Shanghai Jiaotong University Team Achieves First Frame-by-Frame Gene Regulation Decoding, Visualizing Embryo Development at 1-Minute Resolution}

Embryonic development, the process of life formation from a single cell to a complex organism, is governed by intricate spatial-temporal gene regulation networks that determine cell fate and body structure.

Traditional imaging methods struggle to track multiple molecular fluctuations simultaneously over time. Solid embryo imaging offers sensitivity and capacity but lacks high temporal resolution.

Shanghai Jiaotong University proposed a multi-scale deep learning approach to precisely infer absolute developmental time from fixed Drosophila embryo images at a 1-minute resolution.

This research, titled Deep learning-based high-resolution time inference for deciphering dynamic gene regulation from fixed embryos, was published in Nature Communications on July 16, 2025.

Link to the paper: https://www.nature.com/articles/s41467-025-61907-7

Decoding Embryo Development

Embryonic development is orchestrated by complex gene regulatory networks. In early Drosophila embryos, although no visible body structures form yet, future segments along the anterior-posterior (AP) axis are already pre-defined.

Conventional real-time imaging is limited by complex interactions, and fixed imaging lacks fine spatial-temporal resolution. Deep learning helps address these issues.
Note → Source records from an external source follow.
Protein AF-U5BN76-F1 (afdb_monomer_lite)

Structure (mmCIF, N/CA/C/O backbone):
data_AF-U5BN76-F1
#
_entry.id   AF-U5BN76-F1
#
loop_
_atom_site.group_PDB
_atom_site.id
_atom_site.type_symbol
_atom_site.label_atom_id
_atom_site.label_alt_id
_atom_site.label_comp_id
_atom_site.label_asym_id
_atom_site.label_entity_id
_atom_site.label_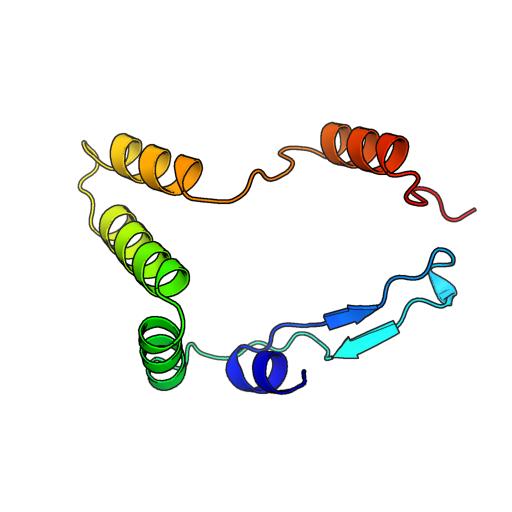seq_id
_atom_site.pdbx_PDB_ins_code
_atom_site.Cartn_x
_atom_site.Cartn_y
_atom_site.Cartn_z
_atom_site.occupancy
_atom_site.B_iso_or_equiv
_atom_site.auth_seq_id
_atom_site.auth_comp_id
_atom_site.auth_asym_id
_atom_site.auth_atom_id
_atom_site.pdbx_PDB_model_num
ATOM 1 N N . MET A 1 1 ? 11.314 -12.728 -3.108 1.00 58.16 1 MET A N 1
ATOM 2 C CA . MET A 1 1 ? 10.477 -11.594 -3.555 1.00 58.16 1 MET A CA 1
ATOM 3 C C . MET A 1 1 ? 9.065 -11.968 -4.014 1.00 58.16 1 MET A C 1
ATOM 5 O O . MET A 1 1 ? 8.175 -11.161 -3.809 1.00 58.16 1 MET A O 1
ATOM 9 N N . GLY A 1 2 ? 8.783 -13.188 -4.495 1.00 67.12 2 GLY A N 1
ATOM 10 C CA . GLY A 1 2 ? 7.417 -13.573 -4.911 1.00 67.12 2 GLY A CA 1
ATOM 11 C C . GLY A 1 2 ? 6.348 -13.664 -3.806 1.00 67.12 2 GLY A C 1
ATOM 12 O O . GLY A 1 2 ? 5.168 -13.762 -4.117 1.00 67.12 2 GLY A O 1
ATOM 13 N N . ARG A 1 3 ? 6.724 -13.605 -2.518 1.00 71.44 3 ARG A N 1
ATOM 14 C CA . ARG A 1 3 ? 5.762 -13.661 -1.401 1.00 71.44 3 ARG A CA 1
ATOM 15 C C . ARG A 1 3 ? 4.840 -12.442 -1.354 1.00 71.44 3 ARG A C 1
ATOM 17 O O . ARG A 1 3 ? 3.669 -12.619 -1.067 1.00 71.44 3 ARG A O 1
ATOM 24 N N . LEU A 1 4 ? 5.334 -11.238 -1.664 1.00 73.31 4 LEU A N 1
ATOM 25 C CA . LEU A 1 4 ? 4.491 -10.034 -1.684 1.00 73.31 4 LEU A CA 1
ATOM 26 C C . LEU A 1 4 ? 3.452 -10.110 -2.809 1.00 73.31 4 LEU A C 1
ATOM 28 O O . LEU A 1 4 ? 2.276 -9.850 -2.585 1.00 73.31 4 LEU A O 1
ATOM 32 N N . ASN A 1 5 ? 3.881 -10.552 -3.993 1.00 81.12 5 ASN A N 1
ATOM 33 C CA . ASN A 1 5 ? 2.990 -10.780 -5.123 1.00 81.12 5 ASN A CA 1
ATOM 34 C C . ASN A 1 5 ? 1.966 -11.895 -4.836 1.00 81.12 5 ASN A C 1
ATOM 36 O O . ASN A 1 5 ? 0.786 -11.731 -5.117 1.00 81.12 5 ASN A O 1
ATOM 40 N N . GLN A 1 6 ? 2.378 -13.001 -4.208 1.00 78.12 6 GLN A N 1
ATOM 41 C CA . GLN A 1 6 ? 1.453 -14.081 -3.841 1.00 78.12 6 GLN A CA 1
ATOM 42 C C . GLN A 1 6 ? 0.464 -13.691 -2.739 1.00 78.12 6 GLN A C 1
ATOM 44 O O . GLN A 1 6 ? -0.690 -14.108 -2.801 1.00 78.12 6 GLN A O 1
ATOM 49 N N . SER A 1 7 ? 0.914 -12.936 -1.735 1.00 79.44 7 SER A N 1
ATOM 50 C CA . SER A 1 7 ? 0.095 -12.560 -0.580 1.00 79.44 7 SER A CA 1
ATOM 51 C C . SER A 1 7 ? -0.826 -11.376 -0.863 1.00 79.44 7 SER A C 1
ATOM 53 O O . SER A 1 7 ? -1.987 -11.421 -0.482 1.00 79.44 7 SER A O 1
ATOM 55 N N . PHE A 1 8 ? -0.323 -10.335 -1.528 1.00 79.88 8 PHE A N 1
ATOM 56 C CA . PHE A 1 8 ? -1.033 -9.064 -1.716 1.00 79.88 8 PHE A CA 1
ATOM 57 C C . PHE A 1 8 ? -1.341 -8.749 -3.175 1.00 79.88 8 PHE A C 1
ATOM 59 O O . PHE A 1 8 ? -1.996 -7.753 -3.455 1.00 79.88 8 PHE A O 1
ATOM 66 N N . GLY A 1 9 ? -0.833 -9.544 -4.120 1.00 84.69 9 GLY A N 1
ATOM 67 C CA . GLY A 1 9 ? -1.011 -9.245 -5.536 1.00 84.69 9 GLY A CA 1
ATOM 68 C C . GLY A 1 9 ? -0.182 -8.061 -6.035 1.00 84.69 9 GLY A C 1
ATOM 69 O O . GLY A 1 9 ? -0.396 -7.601 -7.152 1.00 84.69 9 GLY A O 1
ATOM 70 N N . ILE A 1 10 ? 0.772 -7.570 -5.234 1.00 86.81 10 ILE A N 1
ATOM 71 C CA . ILE A 1 10 ? 1.615 -6.422 -5.588 1.00 86.81 10 ILE A CA 1
ATOM 72 C C . ILE A 1 10 ? 2.497 -6.784 -6.785 1.00 86.81 10 ILE A C 1
ATOM 74 O O . ILE A 1 10 ? 3.252 -7.763 -6.746 1.00 86.81 10 ILE A O 1
ATOM 78 N N . GLY A 1 11 ? 2.390 -5.993 -7.852 1.00 87.69 11 GLY A N 1
ATOM 79 C CA . GLY A 1 11 ? 3.241 -6.111 -9.029 1.00 87.69 11 GLY A CA 1
ATOM 80 C C . GLY A 1 11 ? 4.636 -5.544 -8.777 1.00 87.69 11 GLY A C 1
ATOM 81 O O . GLY A 1 11 ? 4.802 -4.598 -8.012 1.00 87.69 11 GLY A O 1
ATOM 82 N N . ILE A 1 12 ? 5.644 -6.123 -9.423 1.00 89.00 12 ILE A N 1
ATOM 83 C CA . ILE A 1 12 ? 7.025 -5.642 -9.374 1.00 89.00 12 ILE A CA 1
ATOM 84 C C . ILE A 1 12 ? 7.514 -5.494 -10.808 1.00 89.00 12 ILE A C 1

The team used a regression method to infer the absolute developmental time of early Drosophila embryos during stages nc11-14, with a resolution of 0.3 to 1 minute.
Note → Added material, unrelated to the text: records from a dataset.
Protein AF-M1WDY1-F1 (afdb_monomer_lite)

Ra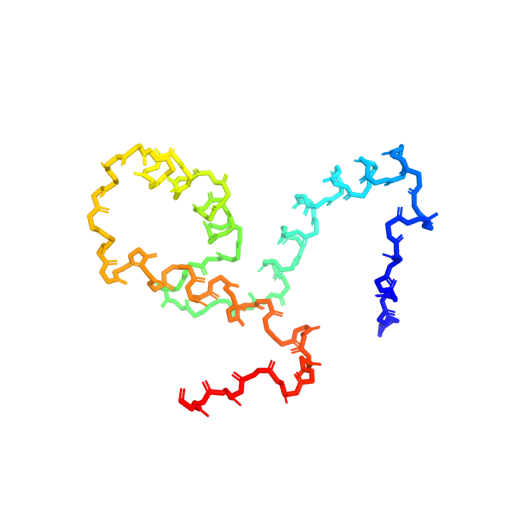dius of gyration: 16.35 Å; chains: 1; bounding box: 38×42×35 Å

Structure (mmCIF, N/CA/C/O backbone):
data_AF-M1WDY1-F1
#
_entry.id   AF-M1WDY1-F1
#
loop_
_atom_site.group_PDB
_atom_site.id
_atom_site.type_symbol
_atom_site.label_atom_id
_atom_site.label_alt_id
_atom_site.label_comp_id
_atom_site.label_asym_id
_atom_site.label_entity_id
_atom_site.label_seq_id
_atom_site.pdbx_PDB_ins_code
_atom_site.Cartn_x
_atom_site.Cartn_y
_atom_site.Cartn_z
_atom_site.occupancy
_atom_site.B_iso_or_equiv
_atom_site.auth_seq_id
_atom_site.auth_comp_id
_atom_site.auth_asym_id
_atom_site.auth_atom_id
_atom_site.pdbx_PDB_model_num
ATOM 1 N N . MET A 1 1 ? 22.217 -8.590 2.310 1.00 34.72 1 MET A N 1
ATOM 2 C CA . MET A 1 1 ? 21.613 -8.291 0.997 1.00 34.72 1 MET A CA 1
ATOM 3 C C . MET A 1 1 ? 22.069 -6.903 0.598 1.00 34.72 1 MET A C 1
ATOM 5 O O . MET A 1 1 ? 22.091 -6.036 1.460 1.00 34.72 1 MET A O 1
ATOM 9 N N . ALA A 1 2 ? 22.540 -6.718 -0.634 1.00 30.59 2 ALA A N 1
ATOM 10 C CA . ALA A 1 2 ? 22.971 -5.405 -1.097 1.00 30.59 2 ALA A CA 1
ATOM 11 C C . ALA A 1 2 ? 21.762 -4.461 -1.103 1.00 30.59 2 ALA A C 1
ATOM 13 O O . ALA A 1 2 ? 20.734 -4.794 -1.689 1.00 30.59 2 ALA A O 1
ATOM 14 N N . HIS A 1 3 ? 21.873 -3.311 -0.437 1.00 42.47 3 HIS A N 1
ATOM 15 C CA . HIS A 1 3 ? 20.908 -2.233 -0.609 1.00 42.47 3 HIS A CA 1
ATOM 16 C C . HIS A 1 3 ? 20.990 -1.809 -2.075 1.00 42.47 3 HIS A C 1
ATOM 18 O O . HIS A 1 3 ? 22.026 -1.298 -2.507 1.00 42.47 3 HIS A O 1
ATOM 24 N N . ALA A 1 4 ? 19.947 -2.090 -2.858 1.00 51.66 4 ALA A N 1
ATOM 25 C CA . ALA A 1 4 ? 19.857 -1.573 -4.212 1.00 51.66 4 ALA A CA 1
ATOM 2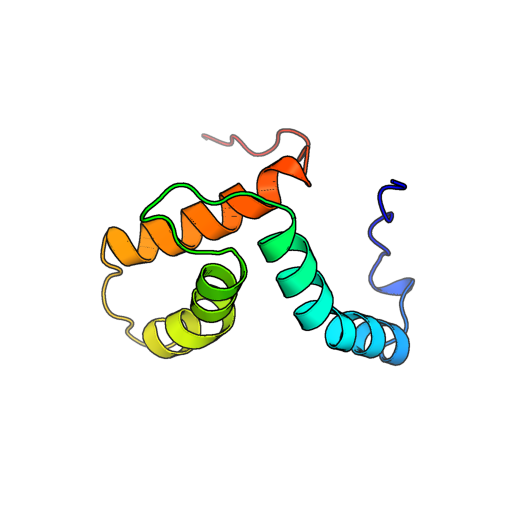6 C C . ALA A 1 4 ? 19.898 -0.049 -4.095 1.00 51.66 4 ALA A C 1
ATOM 28 O O . ALA A 1 4 ? 18.997 0.568 -3.528 1.00 51.66 4 ALA A O 1
ATOM 29 N N . ARG A 1 5 ? 20.999 0.554 -4.546 1.00 56.66 5 ARG A N 1
ATOM 30 C CA . ARG A 1 5 ? 21.120 2.005 -4.617 1.00 56.66 5 ARG A CA 1
ATOM 31 C C . ARG A 1 5 ? 19.954 2.485 -5.473 1.00 56.66 5 ARG A C 1
ATOM 33 O O . ARG A 1 5 ? 19.826 2.035 -6.611 1.00 56.66 5 ARG A O 1
ATOM 40 N N . ALA A 1 6 ? 19.096 3.335 -4.912 1.00 63.28 6 ALA A N 1
ATOM 41 C CA . ALA A 1 6 ? 18.036 3.966 -5.683 1.00 63.28 6 ALA A CA 1
ATOM 42 C C . ALA A 1 6 ? 18.694 4.649 -6.890 1.00 63.28 6 ALA A C 1
ATOM 44 O O . ALA A 1 6 ? 19.539 5.530 -6.712 1.00 63.28 6 ALA A O 1
ATOM 45 N N . ARG A 1 7 ? 18.388 4.160 -8.096 1.00 69.00 7 ARG A N 1
ATOM 46 C CA . ARG A 1 7 ? 18.861 4.767 -9.342 1.00 69.00 7 ARG A CA 1
ATOM 47 C C . ARG A 1 7 ? 18.155 6.102 -9.513 1.00 69.00 7 ARG A C 1
ATOM 49 O O . ARG A 1 7 ? 16.957 6.202 -9.239 1.00 69.00 7 ARG A O 1
ATOM 56 N N . SER A 1 8 ? 18.896 7.112 -9.947 1.00 75.88 8 SER A N 1
ATOM 57 C CA . SER A 1 8 ? 18.290 8.384 -10.318 1.00 75.88 8 SER A CA 1
ATOM 58 C C . SER A 1 8 ? 17.440 8.208 -11.583 1.00 75.88 8 SER A C 1
ATOM 60 O O . SER A 1 8 ? 17.646 7.276 -12.362 1.00 75.88 8 SER A O 1
ATOM 62 N N . ALA A 1 9 ? 16.452 9.080 -11.789 1.00 77.62 9 ALA A N 1
ATOM 63 C CA . ALA A 1 9 ? 15.514 8.964 -12.909 1.00 77.62 9 ALA A CA 1
ATOM 64 C C . ALA A 1 9 ? 16.202 9.046 -14.288 1.00 77.62 9 ALA A C 1
ATOM 66 O O . ALA A 1 9 ? 15.687 8.509 -15.262 1.00 77.62 9 ALA A O 1
ATOM 67 N N . ASP A 1 10 ? 17.368 9.687 -14.369 1.00 85.81 10 ASP A N 1
ATOM 68 C CA . ASP A 1 10 ? 18.231 9.770 -15.551 1.00 85.81 10 ASP A CA 1
ATOM 69 C C . ASP A 1 10 ? 19.083 8.508 -15.797 1.00 85.81 10 ASP A C 1
ATOM 71 O O . ASP A 1 10 ? 19.629 8.342 -16.885 1.00 85.81 10 ASP A O 1
ATOM 75 N N . GLU A 1 11 ? 19.161 7.591 -14.826 1.00 87.88 11 GLU A N 1
ATOM 76 C CA . GLU A 1 11 ? 19.965 6.357 -14.879 1.00 87.88 11 GLU A CA 1
ATOM 77 C C . GLU A 1 11 ? 19.138 5.097 -15.206 1.00 87.88 11 GLU A C 1
ATOM 79 O O . GLU A 1 11 ? 19.660 3.976 -15.185 1.00 87.88 11 GLU A O 1
ATOM 84 N N . ILE A 1 12 ? 17.836 5.248 -15.465 1.00 88.62 12 ILE A N 1
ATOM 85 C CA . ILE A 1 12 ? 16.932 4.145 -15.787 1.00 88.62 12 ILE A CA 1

This regression employed three independent convolutional neural networks (CNNs) to capture morphological features across multiple spatial scales, accurately predicting developmental time from standard DNA images, unaffected by strain differences.

To relate developmental time to dynamic nuclear signals, over 30 transgenic Drosophila embryos were imaged for histone H2A-RFP, revealing significant differences in nuclear counts between cell cycles.
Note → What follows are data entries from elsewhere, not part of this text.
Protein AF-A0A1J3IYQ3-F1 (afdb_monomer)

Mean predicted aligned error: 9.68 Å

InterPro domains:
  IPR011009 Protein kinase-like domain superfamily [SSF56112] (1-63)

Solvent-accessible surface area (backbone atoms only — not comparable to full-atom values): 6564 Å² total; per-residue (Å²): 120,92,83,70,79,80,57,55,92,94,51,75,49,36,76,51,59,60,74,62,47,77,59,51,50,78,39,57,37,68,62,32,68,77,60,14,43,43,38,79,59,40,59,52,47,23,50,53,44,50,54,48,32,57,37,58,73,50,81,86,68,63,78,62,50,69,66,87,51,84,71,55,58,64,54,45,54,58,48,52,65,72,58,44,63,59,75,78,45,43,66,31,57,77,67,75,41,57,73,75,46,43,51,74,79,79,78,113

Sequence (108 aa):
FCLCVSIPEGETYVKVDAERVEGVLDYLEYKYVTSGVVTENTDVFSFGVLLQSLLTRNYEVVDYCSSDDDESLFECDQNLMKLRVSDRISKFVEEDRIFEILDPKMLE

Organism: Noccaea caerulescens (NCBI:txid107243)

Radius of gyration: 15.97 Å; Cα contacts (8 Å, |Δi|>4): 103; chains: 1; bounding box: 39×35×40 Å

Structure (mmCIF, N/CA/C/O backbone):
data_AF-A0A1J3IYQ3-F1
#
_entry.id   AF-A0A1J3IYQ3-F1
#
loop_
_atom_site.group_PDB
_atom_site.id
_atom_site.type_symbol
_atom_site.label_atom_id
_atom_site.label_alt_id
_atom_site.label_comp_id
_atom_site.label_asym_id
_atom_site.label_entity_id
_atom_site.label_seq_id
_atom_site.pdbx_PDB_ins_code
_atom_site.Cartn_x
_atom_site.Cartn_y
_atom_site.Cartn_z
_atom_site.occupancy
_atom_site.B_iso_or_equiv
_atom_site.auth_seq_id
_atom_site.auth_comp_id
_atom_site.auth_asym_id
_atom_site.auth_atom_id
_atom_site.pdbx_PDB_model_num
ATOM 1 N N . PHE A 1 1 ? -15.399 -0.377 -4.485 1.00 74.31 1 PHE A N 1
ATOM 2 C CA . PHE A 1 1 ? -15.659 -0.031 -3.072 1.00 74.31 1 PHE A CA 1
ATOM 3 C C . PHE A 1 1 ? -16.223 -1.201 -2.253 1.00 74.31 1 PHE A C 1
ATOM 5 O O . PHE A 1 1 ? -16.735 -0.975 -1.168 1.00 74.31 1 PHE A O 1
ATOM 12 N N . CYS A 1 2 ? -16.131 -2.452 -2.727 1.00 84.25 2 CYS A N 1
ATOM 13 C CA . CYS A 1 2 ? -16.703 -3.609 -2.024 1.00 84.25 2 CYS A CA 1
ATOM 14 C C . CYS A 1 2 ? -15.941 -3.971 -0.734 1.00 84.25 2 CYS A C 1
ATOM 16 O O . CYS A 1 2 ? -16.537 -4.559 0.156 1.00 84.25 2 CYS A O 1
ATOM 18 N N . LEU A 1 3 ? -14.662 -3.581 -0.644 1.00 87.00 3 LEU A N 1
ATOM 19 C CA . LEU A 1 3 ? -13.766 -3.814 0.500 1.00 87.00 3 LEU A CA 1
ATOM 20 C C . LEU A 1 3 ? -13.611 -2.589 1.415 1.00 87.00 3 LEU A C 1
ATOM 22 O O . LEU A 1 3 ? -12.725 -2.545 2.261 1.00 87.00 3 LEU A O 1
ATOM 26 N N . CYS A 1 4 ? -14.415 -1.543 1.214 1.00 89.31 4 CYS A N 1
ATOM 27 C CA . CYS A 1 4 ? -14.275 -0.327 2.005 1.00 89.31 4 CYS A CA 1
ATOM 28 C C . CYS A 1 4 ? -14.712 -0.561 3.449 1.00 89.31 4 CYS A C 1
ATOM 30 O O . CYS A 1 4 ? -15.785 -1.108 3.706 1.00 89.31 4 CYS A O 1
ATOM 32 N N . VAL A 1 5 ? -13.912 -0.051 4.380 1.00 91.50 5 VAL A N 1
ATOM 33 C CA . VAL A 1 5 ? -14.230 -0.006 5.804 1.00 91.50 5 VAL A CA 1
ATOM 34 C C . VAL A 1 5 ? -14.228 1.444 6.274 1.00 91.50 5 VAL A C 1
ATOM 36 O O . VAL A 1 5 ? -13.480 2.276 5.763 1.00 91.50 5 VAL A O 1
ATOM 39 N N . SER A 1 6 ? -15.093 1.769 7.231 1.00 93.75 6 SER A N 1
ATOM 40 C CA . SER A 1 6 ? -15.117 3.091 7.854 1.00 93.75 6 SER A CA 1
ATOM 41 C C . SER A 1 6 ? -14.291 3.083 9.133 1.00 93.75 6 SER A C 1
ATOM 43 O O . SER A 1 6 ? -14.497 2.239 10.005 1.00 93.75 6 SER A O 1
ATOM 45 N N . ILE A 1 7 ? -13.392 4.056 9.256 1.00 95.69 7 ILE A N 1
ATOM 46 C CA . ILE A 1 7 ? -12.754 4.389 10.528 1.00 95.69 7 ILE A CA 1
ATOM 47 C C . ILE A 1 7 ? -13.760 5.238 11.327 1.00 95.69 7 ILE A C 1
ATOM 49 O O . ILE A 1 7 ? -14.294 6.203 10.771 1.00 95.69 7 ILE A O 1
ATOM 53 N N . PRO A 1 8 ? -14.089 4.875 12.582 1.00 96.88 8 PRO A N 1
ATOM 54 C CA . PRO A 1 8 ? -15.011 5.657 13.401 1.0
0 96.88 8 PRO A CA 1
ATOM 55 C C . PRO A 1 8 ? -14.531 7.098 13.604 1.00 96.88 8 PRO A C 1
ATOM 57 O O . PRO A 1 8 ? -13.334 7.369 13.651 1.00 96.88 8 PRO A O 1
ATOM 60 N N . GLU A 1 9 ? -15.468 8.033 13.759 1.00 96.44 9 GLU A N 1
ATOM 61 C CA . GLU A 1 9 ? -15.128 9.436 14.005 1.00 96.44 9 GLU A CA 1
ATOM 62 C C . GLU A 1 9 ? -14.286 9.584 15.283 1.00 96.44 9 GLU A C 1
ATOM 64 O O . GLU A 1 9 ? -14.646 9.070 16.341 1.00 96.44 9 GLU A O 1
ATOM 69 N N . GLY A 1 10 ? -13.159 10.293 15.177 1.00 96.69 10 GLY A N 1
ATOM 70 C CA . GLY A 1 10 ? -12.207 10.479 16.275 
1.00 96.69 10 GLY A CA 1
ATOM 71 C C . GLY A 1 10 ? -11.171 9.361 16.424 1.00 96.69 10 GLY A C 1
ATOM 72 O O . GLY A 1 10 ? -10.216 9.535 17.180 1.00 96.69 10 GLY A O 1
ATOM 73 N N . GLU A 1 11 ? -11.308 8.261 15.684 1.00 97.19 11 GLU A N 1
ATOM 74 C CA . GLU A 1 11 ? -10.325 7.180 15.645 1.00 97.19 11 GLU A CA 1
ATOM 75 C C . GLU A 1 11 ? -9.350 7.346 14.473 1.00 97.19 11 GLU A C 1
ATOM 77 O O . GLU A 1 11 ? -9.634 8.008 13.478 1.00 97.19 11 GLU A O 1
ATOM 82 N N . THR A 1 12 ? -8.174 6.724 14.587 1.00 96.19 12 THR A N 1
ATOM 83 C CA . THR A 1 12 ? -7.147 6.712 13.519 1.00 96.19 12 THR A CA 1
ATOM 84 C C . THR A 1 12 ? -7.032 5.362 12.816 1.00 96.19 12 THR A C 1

Figure 1: CNN models predict developmental time from live embryo nuclear histone images. (Source: Paper)

The three CNN models each output a regression prediction based on multi-scale morphological features, dividing the embryo image into various-sized windows.

These models' predictions are combined via median filtering, achieving high accuracy with an average error of only 0.25 minutes across stages nc11-14 (nc11: 100%, nc12: 98%, nc13: 100%, nc14: 87%).

The CNN-based approach demonstrates high value in precise time inference from comprehensive image features, outperforming traditional membrane-based methods, especially for nc14 stage.

DNA-based Experiments

Compared to histones, DNA can be labeled more easily with organic dyes. However, DNA and histone images differ significantly, requiring adaptation of models.

Researchers stained 160 fixed embryos for both DNA and histones, using CNNs trained on histone images to infer developmental time, then applying these models to DNA images. After calibration, predictions from DNA models closely matched histone-based inferences.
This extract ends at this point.